### Source material

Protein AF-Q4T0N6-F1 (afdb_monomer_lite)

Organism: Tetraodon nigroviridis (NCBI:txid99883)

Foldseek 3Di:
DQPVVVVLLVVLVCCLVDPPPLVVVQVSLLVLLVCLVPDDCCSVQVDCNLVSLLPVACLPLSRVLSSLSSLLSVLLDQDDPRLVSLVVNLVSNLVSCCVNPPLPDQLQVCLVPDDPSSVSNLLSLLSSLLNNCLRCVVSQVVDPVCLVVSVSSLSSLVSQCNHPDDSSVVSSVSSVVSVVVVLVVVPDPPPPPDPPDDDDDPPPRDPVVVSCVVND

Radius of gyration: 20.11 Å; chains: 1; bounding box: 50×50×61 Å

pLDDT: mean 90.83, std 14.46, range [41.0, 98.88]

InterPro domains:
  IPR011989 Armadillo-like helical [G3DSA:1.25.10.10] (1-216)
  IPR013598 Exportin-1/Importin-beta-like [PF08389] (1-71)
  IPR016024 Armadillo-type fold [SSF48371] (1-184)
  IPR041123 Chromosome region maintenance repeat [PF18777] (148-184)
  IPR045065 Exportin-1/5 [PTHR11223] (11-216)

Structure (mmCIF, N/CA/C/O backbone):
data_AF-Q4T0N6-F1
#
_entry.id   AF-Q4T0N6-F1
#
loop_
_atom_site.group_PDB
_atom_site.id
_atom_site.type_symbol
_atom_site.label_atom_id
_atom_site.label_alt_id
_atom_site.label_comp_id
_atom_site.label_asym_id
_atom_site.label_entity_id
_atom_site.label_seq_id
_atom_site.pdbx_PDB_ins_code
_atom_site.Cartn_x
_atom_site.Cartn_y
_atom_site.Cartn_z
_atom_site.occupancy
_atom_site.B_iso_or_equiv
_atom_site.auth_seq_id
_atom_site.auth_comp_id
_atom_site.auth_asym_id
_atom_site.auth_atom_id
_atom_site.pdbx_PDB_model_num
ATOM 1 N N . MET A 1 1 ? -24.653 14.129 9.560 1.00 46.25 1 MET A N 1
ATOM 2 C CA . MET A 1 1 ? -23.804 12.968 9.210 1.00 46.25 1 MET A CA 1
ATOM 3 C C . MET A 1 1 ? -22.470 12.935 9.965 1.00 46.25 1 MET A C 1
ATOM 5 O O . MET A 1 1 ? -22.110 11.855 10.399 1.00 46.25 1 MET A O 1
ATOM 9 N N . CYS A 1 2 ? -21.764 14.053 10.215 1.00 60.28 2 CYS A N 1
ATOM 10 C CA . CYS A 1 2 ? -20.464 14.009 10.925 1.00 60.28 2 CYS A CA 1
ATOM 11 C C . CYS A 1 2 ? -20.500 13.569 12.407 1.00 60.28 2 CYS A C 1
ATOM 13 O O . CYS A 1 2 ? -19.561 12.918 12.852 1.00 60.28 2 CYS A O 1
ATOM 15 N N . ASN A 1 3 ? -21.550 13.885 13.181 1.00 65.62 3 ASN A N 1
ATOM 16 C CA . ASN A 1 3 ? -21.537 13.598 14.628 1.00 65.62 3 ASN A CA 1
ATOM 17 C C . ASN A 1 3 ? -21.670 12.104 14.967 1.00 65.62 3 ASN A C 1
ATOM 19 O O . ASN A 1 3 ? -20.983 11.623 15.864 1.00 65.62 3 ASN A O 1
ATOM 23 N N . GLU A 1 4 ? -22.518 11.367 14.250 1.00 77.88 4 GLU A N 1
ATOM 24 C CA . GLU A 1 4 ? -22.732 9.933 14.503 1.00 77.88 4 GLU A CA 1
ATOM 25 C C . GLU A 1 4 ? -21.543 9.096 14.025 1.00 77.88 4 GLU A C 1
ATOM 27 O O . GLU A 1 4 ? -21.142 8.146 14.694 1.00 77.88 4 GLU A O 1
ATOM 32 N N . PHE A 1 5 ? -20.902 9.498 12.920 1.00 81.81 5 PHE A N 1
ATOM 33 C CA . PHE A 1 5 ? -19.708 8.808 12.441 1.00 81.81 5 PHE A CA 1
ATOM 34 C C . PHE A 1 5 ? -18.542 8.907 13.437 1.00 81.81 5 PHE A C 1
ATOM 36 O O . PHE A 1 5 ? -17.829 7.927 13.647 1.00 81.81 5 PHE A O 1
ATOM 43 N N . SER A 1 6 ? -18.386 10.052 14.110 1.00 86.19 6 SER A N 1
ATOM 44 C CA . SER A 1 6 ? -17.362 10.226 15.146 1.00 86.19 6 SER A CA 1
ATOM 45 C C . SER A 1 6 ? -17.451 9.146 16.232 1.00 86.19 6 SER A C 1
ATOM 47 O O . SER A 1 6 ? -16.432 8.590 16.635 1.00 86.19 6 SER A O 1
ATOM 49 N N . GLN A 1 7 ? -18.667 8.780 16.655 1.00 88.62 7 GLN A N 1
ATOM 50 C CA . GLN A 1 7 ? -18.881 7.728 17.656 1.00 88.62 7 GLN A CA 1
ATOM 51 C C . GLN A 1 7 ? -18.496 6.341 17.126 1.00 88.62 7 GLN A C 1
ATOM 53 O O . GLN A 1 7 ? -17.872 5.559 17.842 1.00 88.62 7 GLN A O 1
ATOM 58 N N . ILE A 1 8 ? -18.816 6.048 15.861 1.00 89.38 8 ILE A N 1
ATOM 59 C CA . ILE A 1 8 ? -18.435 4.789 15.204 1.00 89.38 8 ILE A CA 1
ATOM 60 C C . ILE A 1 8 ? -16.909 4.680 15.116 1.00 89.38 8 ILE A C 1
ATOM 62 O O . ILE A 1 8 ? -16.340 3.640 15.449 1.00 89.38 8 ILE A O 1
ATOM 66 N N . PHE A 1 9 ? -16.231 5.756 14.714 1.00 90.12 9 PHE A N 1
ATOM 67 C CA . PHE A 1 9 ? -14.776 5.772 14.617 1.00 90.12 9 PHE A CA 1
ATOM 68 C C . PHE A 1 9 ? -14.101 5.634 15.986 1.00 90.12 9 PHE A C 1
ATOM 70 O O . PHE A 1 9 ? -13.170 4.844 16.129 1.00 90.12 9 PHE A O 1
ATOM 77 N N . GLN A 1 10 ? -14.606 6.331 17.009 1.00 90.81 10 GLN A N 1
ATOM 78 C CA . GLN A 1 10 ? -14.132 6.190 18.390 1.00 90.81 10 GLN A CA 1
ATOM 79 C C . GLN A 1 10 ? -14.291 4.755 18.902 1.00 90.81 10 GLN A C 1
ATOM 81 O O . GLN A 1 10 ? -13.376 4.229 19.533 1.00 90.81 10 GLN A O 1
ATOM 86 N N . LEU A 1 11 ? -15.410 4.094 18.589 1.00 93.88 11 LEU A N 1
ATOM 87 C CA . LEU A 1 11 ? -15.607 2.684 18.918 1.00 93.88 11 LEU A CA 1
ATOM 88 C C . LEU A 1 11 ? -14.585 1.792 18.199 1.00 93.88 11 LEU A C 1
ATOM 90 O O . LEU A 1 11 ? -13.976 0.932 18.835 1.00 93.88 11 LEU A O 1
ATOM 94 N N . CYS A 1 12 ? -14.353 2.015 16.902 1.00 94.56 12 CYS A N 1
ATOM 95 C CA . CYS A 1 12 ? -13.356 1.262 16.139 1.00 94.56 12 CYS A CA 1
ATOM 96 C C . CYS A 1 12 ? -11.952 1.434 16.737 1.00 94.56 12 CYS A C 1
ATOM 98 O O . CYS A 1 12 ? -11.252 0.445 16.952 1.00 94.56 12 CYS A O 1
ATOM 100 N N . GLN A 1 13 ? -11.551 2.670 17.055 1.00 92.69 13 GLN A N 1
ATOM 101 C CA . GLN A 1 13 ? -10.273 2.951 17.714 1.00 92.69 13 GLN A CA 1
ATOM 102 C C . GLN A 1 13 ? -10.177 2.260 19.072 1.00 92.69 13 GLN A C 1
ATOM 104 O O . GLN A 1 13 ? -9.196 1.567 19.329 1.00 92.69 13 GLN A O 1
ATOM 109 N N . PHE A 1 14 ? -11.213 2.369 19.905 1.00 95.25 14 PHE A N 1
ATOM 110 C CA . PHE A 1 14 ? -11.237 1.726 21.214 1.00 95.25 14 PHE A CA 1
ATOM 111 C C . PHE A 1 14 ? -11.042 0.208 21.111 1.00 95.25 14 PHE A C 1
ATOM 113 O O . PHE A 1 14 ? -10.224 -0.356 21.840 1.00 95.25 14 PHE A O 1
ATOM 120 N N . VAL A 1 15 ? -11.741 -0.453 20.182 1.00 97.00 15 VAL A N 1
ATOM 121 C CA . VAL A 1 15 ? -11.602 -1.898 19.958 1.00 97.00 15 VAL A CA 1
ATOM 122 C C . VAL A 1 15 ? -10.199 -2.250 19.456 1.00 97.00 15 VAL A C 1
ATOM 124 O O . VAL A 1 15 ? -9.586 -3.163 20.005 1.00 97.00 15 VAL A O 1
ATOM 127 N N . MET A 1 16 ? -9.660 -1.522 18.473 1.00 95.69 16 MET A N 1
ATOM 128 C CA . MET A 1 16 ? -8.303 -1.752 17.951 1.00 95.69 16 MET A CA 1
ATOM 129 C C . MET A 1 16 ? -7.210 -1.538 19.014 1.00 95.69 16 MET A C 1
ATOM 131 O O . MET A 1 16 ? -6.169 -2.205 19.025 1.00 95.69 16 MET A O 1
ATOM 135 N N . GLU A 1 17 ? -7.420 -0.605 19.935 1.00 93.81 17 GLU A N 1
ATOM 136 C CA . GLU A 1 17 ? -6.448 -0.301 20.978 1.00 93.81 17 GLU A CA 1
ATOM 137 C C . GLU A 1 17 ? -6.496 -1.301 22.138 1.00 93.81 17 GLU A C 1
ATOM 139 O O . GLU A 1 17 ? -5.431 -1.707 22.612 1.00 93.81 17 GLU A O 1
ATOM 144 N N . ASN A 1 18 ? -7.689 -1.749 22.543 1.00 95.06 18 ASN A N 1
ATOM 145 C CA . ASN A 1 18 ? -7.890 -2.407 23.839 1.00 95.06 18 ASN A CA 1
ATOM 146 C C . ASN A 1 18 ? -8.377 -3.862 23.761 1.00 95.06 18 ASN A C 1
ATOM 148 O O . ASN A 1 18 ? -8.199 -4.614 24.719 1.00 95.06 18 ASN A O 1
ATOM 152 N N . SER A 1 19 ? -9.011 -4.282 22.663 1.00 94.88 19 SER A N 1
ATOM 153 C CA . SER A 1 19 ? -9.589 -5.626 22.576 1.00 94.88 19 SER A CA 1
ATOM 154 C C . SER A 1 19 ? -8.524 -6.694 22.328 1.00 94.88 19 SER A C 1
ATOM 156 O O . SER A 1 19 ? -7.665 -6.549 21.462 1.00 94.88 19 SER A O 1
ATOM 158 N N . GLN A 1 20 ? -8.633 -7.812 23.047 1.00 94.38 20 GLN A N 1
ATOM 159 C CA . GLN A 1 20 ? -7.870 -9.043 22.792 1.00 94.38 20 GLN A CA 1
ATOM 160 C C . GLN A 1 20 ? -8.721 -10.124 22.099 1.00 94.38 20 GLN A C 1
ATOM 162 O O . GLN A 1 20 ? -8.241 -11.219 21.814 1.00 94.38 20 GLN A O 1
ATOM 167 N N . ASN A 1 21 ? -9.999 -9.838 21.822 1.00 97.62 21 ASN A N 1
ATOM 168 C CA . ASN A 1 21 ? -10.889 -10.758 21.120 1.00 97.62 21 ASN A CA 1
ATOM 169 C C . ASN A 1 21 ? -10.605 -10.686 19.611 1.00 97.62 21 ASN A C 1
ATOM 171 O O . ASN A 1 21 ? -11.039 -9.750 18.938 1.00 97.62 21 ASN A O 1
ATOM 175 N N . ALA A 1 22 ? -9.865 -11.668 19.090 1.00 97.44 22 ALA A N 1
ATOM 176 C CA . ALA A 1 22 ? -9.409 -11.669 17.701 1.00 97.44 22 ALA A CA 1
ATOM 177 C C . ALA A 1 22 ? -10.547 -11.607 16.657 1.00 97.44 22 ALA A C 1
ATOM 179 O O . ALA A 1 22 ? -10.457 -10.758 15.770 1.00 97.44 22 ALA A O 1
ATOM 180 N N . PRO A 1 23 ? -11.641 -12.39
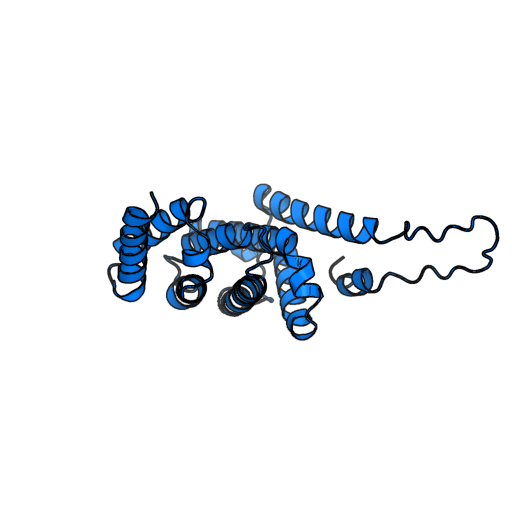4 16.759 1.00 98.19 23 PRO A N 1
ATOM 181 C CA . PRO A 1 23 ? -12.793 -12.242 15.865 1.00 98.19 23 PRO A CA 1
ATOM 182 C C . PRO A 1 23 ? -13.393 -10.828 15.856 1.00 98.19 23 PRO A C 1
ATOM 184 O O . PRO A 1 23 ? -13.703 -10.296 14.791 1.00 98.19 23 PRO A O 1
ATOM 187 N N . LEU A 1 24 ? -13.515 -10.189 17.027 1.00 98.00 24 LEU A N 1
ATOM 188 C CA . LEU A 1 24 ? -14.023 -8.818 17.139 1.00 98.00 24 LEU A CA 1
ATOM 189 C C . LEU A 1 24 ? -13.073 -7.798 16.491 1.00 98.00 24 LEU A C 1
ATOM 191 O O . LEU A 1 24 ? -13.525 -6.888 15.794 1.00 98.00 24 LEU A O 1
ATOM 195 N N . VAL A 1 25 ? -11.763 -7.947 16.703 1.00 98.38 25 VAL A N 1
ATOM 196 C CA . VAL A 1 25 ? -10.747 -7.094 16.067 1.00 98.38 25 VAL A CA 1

### Exercise
Return only the stretch of the material above from the line holding "ATOM 16 C CA" through the line holding "ATOM 51 C C", copied exactly.

### Answer
ATOM 16 C CA . ASN A 1 3 ? -21.537 13.598 14.628 1.00 65.62 3 ASN A CA 1
ATOM 17 C C . ASN A 1 3 ? -21.670 12.104 14.967 1.00 65.62 3 ASN A C 1
ATOM 19 O O . ASN A 1 3 ? -20.983 11.623 15.864 1.00 65.62 3 ASN A O 1
ATOM 23 N N . GLU A 1 4 ? -22.518 11.367 14.250 1.00 77.88 4 GLU A N 1
ATOM 24 C CA . GLU A 1 4 ? -22.732 9.933 14.503 1.00 77.88 4 GLU A CA 1
ATOM 25 C C . GLU A 1 4 ? -21.543 9.096 14.025 1.00 77.88 4 GLU A C 1
ATOM 27 O O . GLU A 1 4 ? -21.142 8.146 14.694 1.00 77.88 4 GLU A O 1
ATOM 32 N N . PHE A 1 5 ? -20.902 9.498 12.920 1.00 81.81 5 PHE A N 1
ATOM 33 C CA . PHE A 1 5 ? -19.708 8.808 12.441 1.00 81.81 5 PHE A CA 1
ATOM 34 C C . PHE A 1 5 ? -18.542 8.907 13.437 1.00 81.81 5 PHE A C 1
ATOM 36 O O . PHE A 1 5 ? -17.829 7.927 13.647 1.00 81.81 5 PHE A O 1
ATOM 43 N N . SER A 1 6 ? -18.386 10.052 14.110 1.00 86.19 6 SER A N 1
ATOM 44 C CA . SER A 1 6 ? -17.362 10.226 15.146 1.00 86.19 6 SER A CA 1
ATOM 45 C C . SER A 1 6 ? -17.451 9.146 16.232 1.00 86.19 6 SER A C 1
ATOM 47 O O . SER A 1 6 ? -16.432 8.590 16.635 1.00 86.19 6 SER A O 1
ATOM 49 N N . GLN A 1 7 ? -18.667 8.780 16.655 1.00 88.62 7 GLN A N 1
ATOM 50 C CA . GLN A 1 7 ? -18.881 7.728 17.656 1.00 88.62 7 GLN A CA 1
ATOM 51 C C . GLN A 1 7 ? -18.496 6.341 17.126 1.00 88.62 7 GLN A C 1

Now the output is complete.